Mientras contemplaba las olas durante horas, trataba de comprender la razón de aquel encarnizamiento. Poco a poco creyó vislumbrar otra explicación. ¿Se trataba, de hecho, de espíritus nefastos? Las palabras del brujo habasha corroboraban la predicción del ciego de Mennof-Ra. Tanis debía caminar sobre las huellas de los dioses, volverse la imagen de una diosa. Le esperaba un excepcional destino que le haría encontrarse de nuevo con Djoser, estaba íntimamente convencida. Pero ese destino debía merecerlo, y vencer los obstáculos alzados en su camino. Adivinaba que el último era inminente.
Su relación con Jacheb no la había dejado indemne. No se atrevía a imaginar siquiera de qué naturaleza sería la siguiente prueba. Pero su intuición le decía que no podría evitarla so pena de ser destruida de manera irremediable. Debía sufrirla y triunfar. Entonces, inconscientemente, todo su ser iba preparándola para ese último obstáculo.
Su angustia tenía otro origen. El chamán había visto la muerte planear sobre su fiel Beryl. Con el tiempo, había conseguido unirse profundamente a la pequeña acadia, que se había convertido en la hermana menor que los dioses no le habían concedido. Por eso permanecía siempre alerta. Sin embargo, ¿qué peligro temer? El tiempo seguía siendo clemente. Las escolleras calcáreas que bordeaban el barco se mostraban desiertas. Y Jacheb no había intentado volver a someterla a su dominación. En menos de una década, la pequeña flota llegaría a Djura, y tal vez terminase llegando a Imhotep.

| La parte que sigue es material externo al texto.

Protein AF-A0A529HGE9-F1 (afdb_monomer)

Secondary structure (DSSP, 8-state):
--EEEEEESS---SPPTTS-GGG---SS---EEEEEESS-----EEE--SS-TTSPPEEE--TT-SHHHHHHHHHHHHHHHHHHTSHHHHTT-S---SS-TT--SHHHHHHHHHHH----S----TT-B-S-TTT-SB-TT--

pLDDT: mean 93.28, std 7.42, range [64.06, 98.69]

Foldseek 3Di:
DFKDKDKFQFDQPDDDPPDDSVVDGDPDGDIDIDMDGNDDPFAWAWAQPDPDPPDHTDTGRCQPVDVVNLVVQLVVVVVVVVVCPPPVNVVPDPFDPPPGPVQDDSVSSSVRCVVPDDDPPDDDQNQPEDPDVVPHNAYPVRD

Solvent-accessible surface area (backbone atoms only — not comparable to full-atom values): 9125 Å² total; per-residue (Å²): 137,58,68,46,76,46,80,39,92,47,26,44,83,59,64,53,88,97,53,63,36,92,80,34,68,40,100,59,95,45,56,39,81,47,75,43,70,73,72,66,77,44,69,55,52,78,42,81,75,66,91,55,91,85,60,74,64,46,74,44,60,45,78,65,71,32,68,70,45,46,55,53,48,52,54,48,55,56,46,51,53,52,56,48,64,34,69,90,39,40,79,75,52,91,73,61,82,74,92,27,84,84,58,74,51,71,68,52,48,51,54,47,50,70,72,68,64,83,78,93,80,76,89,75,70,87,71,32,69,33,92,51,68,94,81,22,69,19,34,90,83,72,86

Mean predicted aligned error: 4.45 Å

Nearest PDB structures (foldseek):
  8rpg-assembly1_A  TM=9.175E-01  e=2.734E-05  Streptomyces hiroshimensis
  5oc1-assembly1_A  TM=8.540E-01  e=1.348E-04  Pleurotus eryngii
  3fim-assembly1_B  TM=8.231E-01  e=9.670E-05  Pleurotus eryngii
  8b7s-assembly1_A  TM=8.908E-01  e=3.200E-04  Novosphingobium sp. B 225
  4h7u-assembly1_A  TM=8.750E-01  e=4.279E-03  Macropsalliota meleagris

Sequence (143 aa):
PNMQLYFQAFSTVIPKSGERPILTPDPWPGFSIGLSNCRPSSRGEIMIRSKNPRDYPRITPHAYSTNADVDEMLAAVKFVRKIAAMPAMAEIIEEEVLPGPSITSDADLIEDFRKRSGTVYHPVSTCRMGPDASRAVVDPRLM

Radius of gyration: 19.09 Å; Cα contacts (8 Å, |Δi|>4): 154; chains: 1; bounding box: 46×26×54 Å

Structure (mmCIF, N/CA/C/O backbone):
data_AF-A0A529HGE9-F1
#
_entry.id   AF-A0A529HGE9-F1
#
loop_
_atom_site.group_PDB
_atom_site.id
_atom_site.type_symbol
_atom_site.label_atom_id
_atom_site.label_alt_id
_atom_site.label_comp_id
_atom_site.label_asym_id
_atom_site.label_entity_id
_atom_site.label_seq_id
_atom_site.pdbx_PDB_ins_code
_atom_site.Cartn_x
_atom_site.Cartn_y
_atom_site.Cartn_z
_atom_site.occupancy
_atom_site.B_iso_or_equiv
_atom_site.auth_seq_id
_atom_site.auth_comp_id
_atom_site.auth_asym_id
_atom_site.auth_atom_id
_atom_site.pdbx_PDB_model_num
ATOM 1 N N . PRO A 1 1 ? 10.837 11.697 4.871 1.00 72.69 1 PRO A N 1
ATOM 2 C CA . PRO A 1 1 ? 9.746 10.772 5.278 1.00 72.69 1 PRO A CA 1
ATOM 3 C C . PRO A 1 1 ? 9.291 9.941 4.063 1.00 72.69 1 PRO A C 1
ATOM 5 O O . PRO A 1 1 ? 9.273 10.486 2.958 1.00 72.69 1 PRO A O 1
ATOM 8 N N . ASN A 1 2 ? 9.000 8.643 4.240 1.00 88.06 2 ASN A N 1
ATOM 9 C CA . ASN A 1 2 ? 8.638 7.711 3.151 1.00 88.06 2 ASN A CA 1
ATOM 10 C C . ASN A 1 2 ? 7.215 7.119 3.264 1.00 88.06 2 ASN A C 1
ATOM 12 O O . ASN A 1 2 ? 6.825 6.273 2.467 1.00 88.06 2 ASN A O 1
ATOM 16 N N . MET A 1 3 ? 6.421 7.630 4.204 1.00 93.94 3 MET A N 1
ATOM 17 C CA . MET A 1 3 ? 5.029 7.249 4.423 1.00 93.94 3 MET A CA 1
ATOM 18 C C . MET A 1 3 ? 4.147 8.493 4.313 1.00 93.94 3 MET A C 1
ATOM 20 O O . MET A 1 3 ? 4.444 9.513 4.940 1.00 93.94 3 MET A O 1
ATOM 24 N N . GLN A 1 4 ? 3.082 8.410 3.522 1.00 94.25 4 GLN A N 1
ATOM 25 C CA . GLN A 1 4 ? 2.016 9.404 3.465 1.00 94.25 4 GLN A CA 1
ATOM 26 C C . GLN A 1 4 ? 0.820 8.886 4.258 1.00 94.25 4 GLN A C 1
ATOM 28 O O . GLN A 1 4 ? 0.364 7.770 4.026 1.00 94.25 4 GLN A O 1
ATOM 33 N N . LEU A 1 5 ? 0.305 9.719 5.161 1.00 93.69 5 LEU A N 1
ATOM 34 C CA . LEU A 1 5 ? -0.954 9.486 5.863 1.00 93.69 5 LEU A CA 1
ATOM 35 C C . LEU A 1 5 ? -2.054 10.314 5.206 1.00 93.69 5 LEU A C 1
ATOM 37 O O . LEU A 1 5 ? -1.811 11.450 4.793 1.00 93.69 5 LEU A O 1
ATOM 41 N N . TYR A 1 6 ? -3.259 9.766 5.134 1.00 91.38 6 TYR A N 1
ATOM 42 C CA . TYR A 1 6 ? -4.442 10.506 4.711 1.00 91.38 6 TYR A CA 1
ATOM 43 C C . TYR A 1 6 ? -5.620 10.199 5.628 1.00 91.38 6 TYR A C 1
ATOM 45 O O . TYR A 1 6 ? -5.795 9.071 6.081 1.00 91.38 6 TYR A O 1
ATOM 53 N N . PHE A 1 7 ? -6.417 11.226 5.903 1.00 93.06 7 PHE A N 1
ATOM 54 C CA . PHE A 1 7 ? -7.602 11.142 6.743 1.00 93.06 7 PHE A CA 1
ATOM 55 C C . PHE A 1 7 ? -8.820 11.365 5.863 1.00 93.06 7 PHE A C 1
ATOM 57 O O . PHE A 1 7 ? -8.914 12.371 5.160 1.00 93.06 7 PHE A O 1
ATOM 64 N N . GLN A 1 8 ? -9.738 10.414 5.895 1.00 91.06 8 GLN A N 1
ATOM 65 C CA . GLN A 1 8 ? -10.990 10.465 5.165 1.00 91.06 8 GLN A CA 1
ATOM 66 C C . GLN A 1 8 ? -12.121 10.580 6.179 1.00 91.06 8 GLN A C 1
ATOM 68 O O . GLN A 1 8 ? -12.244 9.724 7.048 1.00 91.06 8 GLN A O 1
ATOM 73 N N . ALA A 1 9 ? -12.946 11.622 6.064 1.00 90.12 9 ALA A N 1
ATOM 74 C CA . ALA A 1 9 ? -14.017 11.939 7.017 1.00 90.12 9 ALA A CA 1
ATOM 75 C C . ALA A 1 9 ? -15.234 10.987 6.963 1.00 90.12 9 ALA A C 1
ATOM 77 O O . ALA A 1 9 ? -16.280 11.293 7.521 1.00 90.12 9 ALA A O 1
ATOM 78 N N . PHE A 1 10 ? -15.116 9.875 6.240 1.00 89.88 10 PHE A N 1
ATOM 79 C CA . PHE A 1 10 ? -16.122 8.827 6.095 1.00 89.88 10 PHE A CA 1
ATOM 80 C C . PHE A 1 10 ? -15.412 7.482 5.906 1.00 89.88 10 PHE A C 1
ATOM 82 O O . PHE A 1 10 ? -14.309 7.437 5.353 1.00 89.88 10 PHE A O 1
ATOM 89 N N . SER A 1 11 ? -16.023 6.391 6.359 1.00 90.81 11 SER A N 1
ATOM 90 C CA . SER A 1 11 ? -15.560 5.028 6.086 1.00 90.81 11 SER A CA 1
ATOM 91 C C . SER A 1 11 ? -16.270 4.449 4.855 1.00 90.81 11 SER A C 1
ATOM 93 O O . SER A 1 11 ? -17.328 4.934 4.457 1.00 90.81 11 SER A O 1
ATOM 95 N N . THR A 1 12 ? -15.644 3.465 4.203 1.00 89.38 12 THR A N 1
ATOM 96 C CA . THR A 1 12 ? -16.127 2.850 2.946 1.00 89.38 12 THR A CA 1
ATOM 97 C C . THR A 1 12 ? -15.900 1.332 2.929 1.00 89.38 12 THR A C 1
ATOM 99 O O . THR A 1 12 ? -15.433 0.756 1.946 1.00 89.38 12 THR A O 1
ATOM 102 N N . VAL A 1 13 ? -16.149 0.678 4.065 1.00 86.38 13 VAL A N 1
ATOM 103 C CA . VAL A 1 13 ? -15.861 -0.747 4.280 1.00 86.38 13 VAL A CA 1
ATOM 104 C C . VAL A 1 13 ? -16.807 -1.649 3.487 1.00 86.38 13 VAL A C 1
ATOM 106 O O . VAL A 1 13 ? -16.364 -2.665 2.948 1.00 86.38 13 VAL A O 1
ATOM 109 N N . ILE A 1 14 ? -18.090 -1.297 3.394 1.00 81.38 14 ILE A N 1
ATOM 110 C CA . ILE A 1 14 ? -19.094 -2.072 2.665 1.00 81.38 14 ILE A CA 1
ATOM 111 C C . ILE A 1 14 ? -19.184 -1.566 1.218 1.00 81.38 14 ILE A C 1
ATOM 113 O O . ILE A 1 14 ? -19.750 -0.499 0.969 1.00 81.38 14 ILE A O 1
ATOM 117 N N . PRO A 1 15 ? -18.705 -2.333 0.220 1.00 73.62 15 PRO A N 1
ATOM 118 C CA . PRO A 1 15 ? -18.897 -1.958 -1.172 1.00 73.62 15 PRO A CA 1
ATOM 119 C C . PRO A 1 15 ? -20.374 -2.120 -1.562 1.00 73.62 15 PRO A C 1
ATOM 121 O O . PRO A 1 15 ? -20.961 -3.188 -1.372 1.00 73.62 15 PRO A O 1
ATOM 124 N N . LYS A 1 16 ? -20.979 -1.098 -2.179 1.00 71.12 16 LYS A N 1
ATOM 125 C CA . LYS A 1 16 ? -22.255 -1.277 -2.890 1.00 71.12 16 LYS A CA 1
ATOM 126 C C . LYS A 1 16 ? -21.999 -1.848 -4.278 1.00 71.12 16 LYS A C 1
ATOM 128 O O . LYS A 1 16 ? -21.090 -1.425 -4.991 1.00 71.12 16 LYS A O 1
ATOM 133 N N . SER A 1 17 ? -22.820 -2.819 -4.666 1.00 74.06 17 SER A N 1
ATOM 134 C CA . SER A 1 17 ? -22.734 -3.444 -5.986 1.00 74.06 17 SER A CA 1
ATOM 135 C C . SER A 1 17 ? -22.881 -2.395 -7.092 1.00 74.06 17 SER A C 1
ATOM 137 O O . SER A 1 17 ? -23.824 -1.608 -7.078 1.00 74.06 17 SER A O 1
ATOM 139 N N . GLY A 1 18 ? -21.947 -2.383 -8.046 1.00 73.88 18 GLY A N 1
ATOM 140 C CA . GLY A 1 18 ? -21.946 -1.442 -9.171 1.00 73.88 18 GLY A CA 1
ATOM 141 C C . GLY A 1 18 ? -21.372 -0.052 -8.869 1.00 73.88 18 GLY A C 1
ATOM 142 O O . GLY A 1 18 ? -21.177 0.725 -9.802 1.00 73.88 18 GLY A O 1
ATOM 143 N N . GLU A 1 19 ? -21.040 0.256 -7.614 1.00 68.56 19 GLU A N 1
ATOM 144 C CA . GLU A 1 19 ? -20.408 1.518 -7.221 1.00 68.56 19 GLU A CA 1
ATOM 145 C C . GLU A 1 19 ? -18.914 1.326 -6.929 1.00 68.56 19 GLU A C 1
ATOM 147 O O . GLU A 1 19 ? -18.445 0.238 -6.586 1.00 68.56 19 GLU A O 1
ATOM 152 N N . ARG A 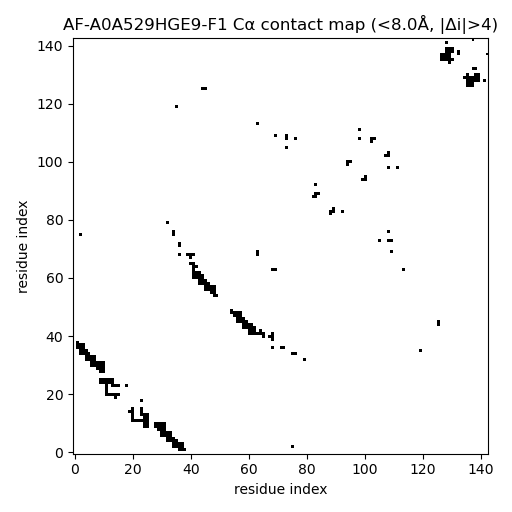1 20 ? -18.128 2.399 -7.074 1.00 64.06 20 ARG A N 1
ATOM 153 C CA . ARG A 1 20 ? -16.729 2.379 -6.629 1.00 64.06 20 ARG A CA 1
ATOM 154 C C . ARG A 1 20 ? -16.721 2.460 -5.101 1.00 64.06 20 ARG A C 1
ATOM 156 O O . ARG A 1 20 ? -17.244 3.450 -4.600 1.00 64.06 20 ARG A O 1
ATOM 163 N N . PRO A 1 21 ? -16.058 1.538 -4.375 1.00 65.81 21 PRO A N 1
ATOM 164 C CA . PRO A 1 21 ? -16.091 1.511 -2.910 1.00 65.81 21 PRO A CA 1
ATOM 165 C C . PRO A 1 21 ? -15.784 2.868 -2.261 1.00 65.81 21 PRO A C 1
ATOM 167 O O . PRO A 1 21 ? -16.504 3.312 -1.379 1.00 65.81 21 PRO A O 1
ATOM 170 N N . ILE A 1 22 ? -14.797 3.603 -2.787 1.00 65.62 22 ILE A N 1
ATOM 171 C CA . ILE A 1 22 ? -14.380 4.909 -2.246 1.00 65.62 22 ILE A CA 1
ATOM 172 C C . ILE A 1 22 ? -15.448 6.019 -2.332 1.00 65.62 22 ILE A C 1
ATOM 174 O O . ILE A 1 22 ? -15.288 7.063 -1.708 1.00 65.62 22 ILE A O 1
ATOM 178 N N . LEU A 1 23 ? -16.511 5.832 -3.119 1.00 71.56 23 LEU A N 1
ATOM 179 C CA . LEU A 1 23 ? -17.586 6.815 -3.307 1.00 71.56 23 LEU A CA 1
ATOM 180 C C . LEU A 1 23 ? -18.819 6.521 -2.449 1.00 71.56 23 LEU A C 1
ATOM 182 O O . LEU A 1 23 ? -19.803 7.254 -2.527 1.00 71.56 23 LEU A O 1
ATOM 186 N N . THR A 1 24 ? -18.766 5.469 -1.637 1.00 80.00 24 THR A N 1
ATOM 187 C CA . THR A 1 24 ? -19.944 4.923 -0.979 1.00 80.00 24 THR A CA 1
ATOM 188 C C . THR A 1 24 ? -19.715 4.842 0.528 1.00 80.00 24 THR A C 1
ATOM 190 O O . THR A 1 24 ? -19.162 3.852 1.001 1.00 80.00 24 THR A O 1
ATOM 193 N N . PRO A 1 25 ? -20.126 5.870 1.292 1.00 87.81 25 PRO A N 1
ATOM 194 C CA . PRO A 1 25 ? -20.023 5.843 2.743 1.00 87.81 25 PRO A CA 1
ATOM 195 C C . PRO A 1 25 ? -20.770 4.655 3.358 1.00 87.81 25 PRO A C 1
ATOM 197 O O . PRO A 1 25 ? -21.848 4.278 2.881 1.00 87.81 25 PRO A O 1
ATOM 200 N N . ASP A 1 26 ? -20.207 4.108 4.433 1.00 90.06 26 ASP A N 1
ATOM 201 C CA . ASP A 1 26 ? -20.878 3.109 5.265 1.00 90.06 26 ASP A CA 1
ATOM 202 C C . ASP A 1 26 ? -22.171 3.682 5.894 1.00 90.06 26 ASP A C 1
ATOM 204 O O . ASP A 1 26 ? -22.300 4.898 6.059 1.00 90.06 26 ASP A O 1
ATOM 208 N N . PRO A 1 27 ? -23.158 2.837 6.257 1.00 90.62 27 PRO A N 1
ATOM 209 C CA . PRO A 1 27 ? -24.425 3.296 6.835 1.00 90.62 27 PRO A CA 1
ATOM 210 C C . PRO A 1 27 ? -24.315 3.783 8.294 1.00 90.62 27 PRO A C 1
ATOM 212 O O . PRO A 1 27 ? -25.334 4.115 8.898 1.00 90.62 27 PRO A O 1
ATOM 215 N N . TRP A 1 28 ? -23.105 3.830 8.858 1.00 90.50 28 TRP A N 1
ATOM 216 C CA . TRP A 1 28 ? -22.796 4.339 10.195 1.00 90.50 28 TRP A CA 1
ATOM 217 C C . TRP A 1 28 ? -21.787 5.498 10.119 1.00 90.50 28 TRP A C 1
ATOM 219 O O . TRP A 1 28 ? -21.022 5.589 9.153 1.00 90.50 28 TRP A O 1
ATOM 229 N N . PRO A 1 29 ? -21.752 6.401 11.119 1.00 92.88 29 PRO A N 1
ATOM 230 C CA . PRO A 1 29 ? -20.700 7.405 11.209 1.00 92.88 29 PRO A CA 1
ATOM 231 C C . PRO A 1 29 ? -19.349 6.718 11.423 1.00 92.88 29 PRO A C 1
ATOM 233 O O . PRO A 1 29 ? -19.169 5.938 12.353 1.00 92.88 29 PRO A O 1
ATOM 236 N N . GLY A 1 30 ? -18.388 7.015 10.560 1.00 94.25 30 GLY A N 1
ATOM 237 C CA . GLY A 1 30 ? -17.052 6.440 10.622 1.00 94.25 30 GLY A CA 1
ATOM 238 C C . GLY A 1 30 ? -16.063 7.304 9.865 1.00 94.25 30 GLY A C 1
ATOM 239 O O . GLY A 1 30 ? -16.443 8.226 9.150 1.00 94.25 30 GLY A O 1
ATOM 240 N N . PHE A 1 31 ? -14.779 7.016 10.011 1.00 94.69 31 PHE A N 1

Una mañana, Jacheb subió a bordo. Se inclinó ante Tanis como si nada hubiese ocurrido y se dirigió al capitán:
—Amigo Melhok, estamos acercándonos a Siyutra. Mis navíos deben hacer escala después de una ausencia tan larga. Me gustaría ofrecerte hospitalidad, lo mismo que a los dos barcos sumerios que me han dado el placer de navegar en mi compañía desde Eridu.
La proposición puso en visibles apuros a Melhok, pero hubiera sido poco delicado rechazarla. No obstante, dijo:
—Ignoraba la existencia de una ciudad en estas costas.

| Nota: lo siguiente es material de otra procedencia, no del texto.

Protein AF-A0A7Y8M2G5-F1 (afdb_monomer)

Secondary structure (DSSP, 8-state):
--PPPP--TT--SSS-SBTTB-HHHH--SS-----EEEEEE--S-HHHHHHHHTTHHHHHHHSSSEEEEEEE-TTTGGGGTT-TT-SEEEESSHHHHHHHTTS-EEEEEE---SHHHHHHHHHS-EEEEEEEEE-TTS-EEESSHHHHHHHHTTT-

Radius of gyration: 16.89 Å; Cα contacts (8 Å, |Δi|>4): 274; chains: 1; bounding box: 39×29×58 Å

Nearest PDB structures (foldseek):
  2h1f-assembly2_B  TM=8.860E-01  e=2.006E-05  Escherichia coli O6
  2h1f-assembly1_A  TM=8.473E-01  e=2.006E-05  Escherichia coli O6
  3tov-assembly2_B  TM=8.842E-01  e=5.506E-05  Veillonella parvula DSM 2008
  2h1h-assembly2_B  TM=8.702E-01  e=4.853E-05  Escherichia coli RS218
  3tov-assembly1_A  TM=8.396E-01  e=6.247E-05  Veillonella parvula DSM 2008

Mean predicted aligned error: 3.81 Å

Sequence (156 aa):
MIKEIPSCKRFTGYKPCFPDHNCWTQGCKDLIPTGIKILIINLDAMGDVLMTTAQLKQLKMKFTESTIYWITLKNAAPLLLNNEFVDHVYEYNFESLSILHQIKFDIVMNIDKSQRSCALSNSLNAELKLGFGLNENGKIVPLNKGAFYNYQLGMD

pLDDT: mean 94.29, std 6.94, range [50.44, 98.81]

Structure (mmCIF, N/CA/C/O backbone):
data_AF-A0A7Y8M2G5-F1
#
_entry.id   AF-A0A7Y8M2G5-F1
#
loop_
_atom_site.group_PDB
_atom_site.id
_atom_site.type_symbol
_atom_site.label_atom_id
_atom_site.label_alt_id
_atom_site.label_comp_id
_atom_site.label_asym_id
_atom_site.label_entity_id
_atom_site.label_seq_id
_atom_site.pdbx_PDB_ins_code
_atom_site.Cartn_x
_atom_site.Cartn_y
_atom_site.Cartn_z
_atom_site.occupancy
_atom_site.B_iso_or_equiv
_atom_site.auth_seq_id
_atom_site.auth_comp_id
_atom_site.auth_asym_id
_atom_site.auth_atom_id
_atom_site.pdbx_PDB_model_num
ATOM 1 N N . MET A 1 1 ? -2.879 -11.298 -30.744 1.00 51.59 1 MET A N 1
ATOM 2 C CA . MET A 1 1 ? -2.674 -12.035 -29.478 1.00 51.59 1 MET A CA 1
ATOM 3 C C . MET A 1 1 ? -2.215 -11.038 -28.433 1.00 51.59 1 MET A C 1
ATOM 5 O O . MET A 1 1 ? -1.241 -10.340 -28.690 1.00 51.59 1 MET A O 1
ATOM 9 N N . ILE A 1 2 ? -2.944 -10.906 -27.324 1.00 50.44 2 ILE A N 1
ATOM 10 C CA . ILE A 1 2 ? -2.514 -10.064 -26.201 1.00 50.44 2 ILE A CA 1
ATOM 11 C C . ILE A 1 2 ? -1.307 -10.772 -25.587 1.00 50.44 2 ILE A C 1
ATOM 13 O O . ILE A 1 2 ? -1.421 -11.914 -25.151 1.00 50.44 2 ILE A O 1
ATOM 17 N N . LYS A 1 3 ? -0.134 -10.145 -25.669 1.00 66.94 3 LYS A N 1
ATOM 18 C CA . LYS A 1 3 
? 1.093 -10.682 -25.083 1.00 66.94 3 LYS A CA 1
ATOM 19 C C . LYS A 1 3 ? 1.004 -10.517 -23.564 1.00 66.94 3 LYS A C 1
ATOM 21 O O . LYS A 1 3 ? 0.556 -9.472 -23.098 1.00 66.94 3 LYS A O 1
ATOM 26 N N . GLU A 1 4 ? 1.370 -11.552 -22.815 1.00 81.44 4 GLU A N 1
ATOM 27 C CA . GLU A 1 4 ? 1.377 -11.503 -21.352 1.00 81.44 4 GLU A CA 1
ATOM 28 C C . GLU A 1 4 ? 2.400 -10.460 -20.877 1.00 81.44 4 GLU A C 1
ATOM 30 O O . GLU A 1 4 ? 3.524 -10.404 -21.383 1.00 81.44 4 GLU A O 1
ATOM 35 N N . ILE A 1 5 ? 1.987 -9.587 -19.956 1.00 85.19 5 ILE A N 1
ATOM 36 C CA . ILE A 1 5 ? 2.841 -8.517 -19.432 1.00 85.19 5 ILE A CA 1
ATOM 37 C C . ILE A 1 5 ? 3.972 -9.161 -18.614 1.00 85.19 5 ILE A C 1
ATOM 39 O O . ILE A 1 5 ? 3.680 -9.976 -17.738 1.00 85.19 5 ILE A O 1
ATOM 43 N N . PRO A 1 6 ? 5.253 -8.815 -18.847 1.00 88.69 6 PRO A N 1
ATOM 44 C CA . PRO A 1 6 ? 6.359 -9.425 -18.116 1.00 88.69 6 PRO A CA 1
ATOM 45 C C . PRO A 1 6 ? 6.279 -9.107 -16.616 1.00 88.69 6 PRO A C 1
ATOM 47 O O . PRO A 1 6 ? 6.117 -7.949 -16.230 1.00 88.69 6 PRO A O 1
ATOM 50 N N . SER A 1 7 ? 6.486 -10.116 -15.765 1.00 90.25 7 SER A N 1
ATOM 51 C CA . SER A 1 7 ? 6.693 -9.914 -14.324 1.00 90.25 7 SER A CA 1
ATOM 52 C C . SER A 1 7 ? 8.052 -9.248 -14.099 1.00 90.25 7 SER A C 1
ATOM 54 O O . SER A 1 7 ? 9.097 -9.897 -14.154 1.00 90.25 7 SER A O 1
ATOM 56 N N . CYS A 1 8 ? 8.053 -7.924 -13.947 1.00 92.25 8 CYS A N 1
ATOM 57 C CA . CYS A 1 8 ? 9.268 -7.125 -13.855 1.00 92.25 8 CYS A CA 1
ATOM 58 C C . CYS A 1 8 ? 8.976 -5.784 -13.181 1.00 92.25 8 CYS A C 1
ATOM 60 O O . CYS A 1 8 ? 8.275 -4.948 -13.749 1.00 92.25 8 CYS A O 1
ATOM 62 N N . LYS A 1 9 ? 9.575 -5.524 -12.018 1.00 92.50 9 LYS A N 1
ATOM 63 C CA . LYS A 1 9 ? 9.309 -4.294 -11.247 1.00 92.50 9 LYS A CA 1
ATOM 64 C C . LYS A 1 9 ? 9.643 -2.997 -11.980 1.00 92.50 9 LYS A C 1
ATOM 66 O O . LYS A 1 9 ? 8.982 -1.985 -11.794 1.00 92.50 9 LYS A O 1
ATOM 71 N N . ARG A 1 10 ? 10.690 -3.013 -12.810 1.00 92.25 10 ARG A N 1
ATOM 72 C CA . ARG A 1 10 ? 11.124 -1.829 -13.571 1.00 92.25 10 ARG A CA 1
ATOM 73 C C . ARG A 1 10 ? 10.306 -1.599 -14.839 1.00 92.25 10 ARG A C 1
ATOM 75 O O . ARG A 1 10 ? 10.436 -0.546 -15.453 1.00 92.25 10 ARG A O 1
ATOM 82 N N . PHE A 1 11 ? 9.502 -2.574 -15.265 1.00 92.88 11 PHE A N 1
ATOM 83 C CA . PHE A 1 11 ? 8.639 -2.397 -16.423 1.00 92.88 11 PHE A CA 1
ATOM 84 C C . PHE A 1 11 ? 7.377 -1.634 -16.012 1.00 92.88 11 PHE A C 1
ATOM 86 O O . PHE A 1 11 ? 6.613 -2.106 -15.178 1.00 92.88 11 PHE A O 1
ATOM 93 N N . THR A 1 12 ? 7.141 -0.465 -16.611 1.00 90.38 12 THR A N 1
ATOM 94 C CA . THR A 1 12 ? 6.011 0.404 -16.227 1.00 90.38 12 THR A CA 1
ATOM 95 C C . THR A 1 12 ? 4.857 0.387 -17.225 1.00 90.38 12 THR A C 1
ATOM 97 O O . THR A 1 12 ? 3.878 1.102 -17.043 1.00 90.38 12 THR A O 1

—Poca gente la conoce —respondió Jacheb con una amplia sonrisa—. Es una pequeña ciudad muy reciente, y perfectamente resguardada, como tú mismo vas a poder ver.
Luego se volvió hacia Tanis:
—Princesa, me gustaría mucho mostrarte este reino de que te he hablado.
Tanis quiso contestar, pero las palabras se atragantaron en su garganta. Había creído que la irresistible atracción que la arrastraba hacia él se habría atenuado, pero no era así. Asintió con la cabeza.
Cuando regresó al lado de Beryl, observó que la joven acadia había perdido su alegría acostumbrada. Una profunda tristeza parecía abrumarla.
—¿Qué te pasa? —preguntó Tanis.
—No sé… no sé, princesa. Ese hombre me da miedo.
—¿Miedo? Pero ¿por qué?
—No me gusta la forma en que te mira.
Tanis sonrió para sí. ¿Se mostraba Beryl posesiva con ella? No le parecía que así fuera. Pero tenía que admitir que la había abandonado durante varios días. Por eso, le contestó con dulzura:
—El señor Jacheb es el rey de Siyutra. Rechazar su invitación sería una afrenta.
Beryl alzó hacia ella dos ojos brillantes perlados por las lágrimas.
—Pero ¿qué es Siyutra?
Tanis no respondió. La última pregunta de su sirvienta la inquietaba sin que pudiera explicarse por qué. La angustia latente que la desazonaba desde la salida de Hallulla brotó de repente. ¡Pero era ridículo! Jacheb siempre se había mostrado amable con ella. ¿Qué mal podía hacerle, aparte de proponerle una vez más convertirse en su reina?
Sin embargo, un oscuro recuerdo la perseguía. La imagen de unas muñecas donde habían dejado su marca unas ataduras…
Por la tarde, Jacheb, que había permanecido a bordo del Soplo de Ea, señaló una especie de falla bordeada por gigantescos pilares rocosos, últimos vestigios de escolleras erosionadas por las olas.
—Detrás de esas columnas hay una ensenada arenosa —dijo Jacheb—. Ofrece refugio seguro a los barcos. Pero hay que conocerla. Eso explica que muchos capitanes ignoren su existencia. No tardará mucho en convertirse en un puerto importante.
Luchando contra los remolinos, los barcos se adentraron entre los dos enormes pilones de piedra blanca que defendían el acceso a la caleta, y se encontraron en una especie de pequeño puerto natural, rodeado por una corona de murallas rocosas donde se abrían numerosas galerías y grutas.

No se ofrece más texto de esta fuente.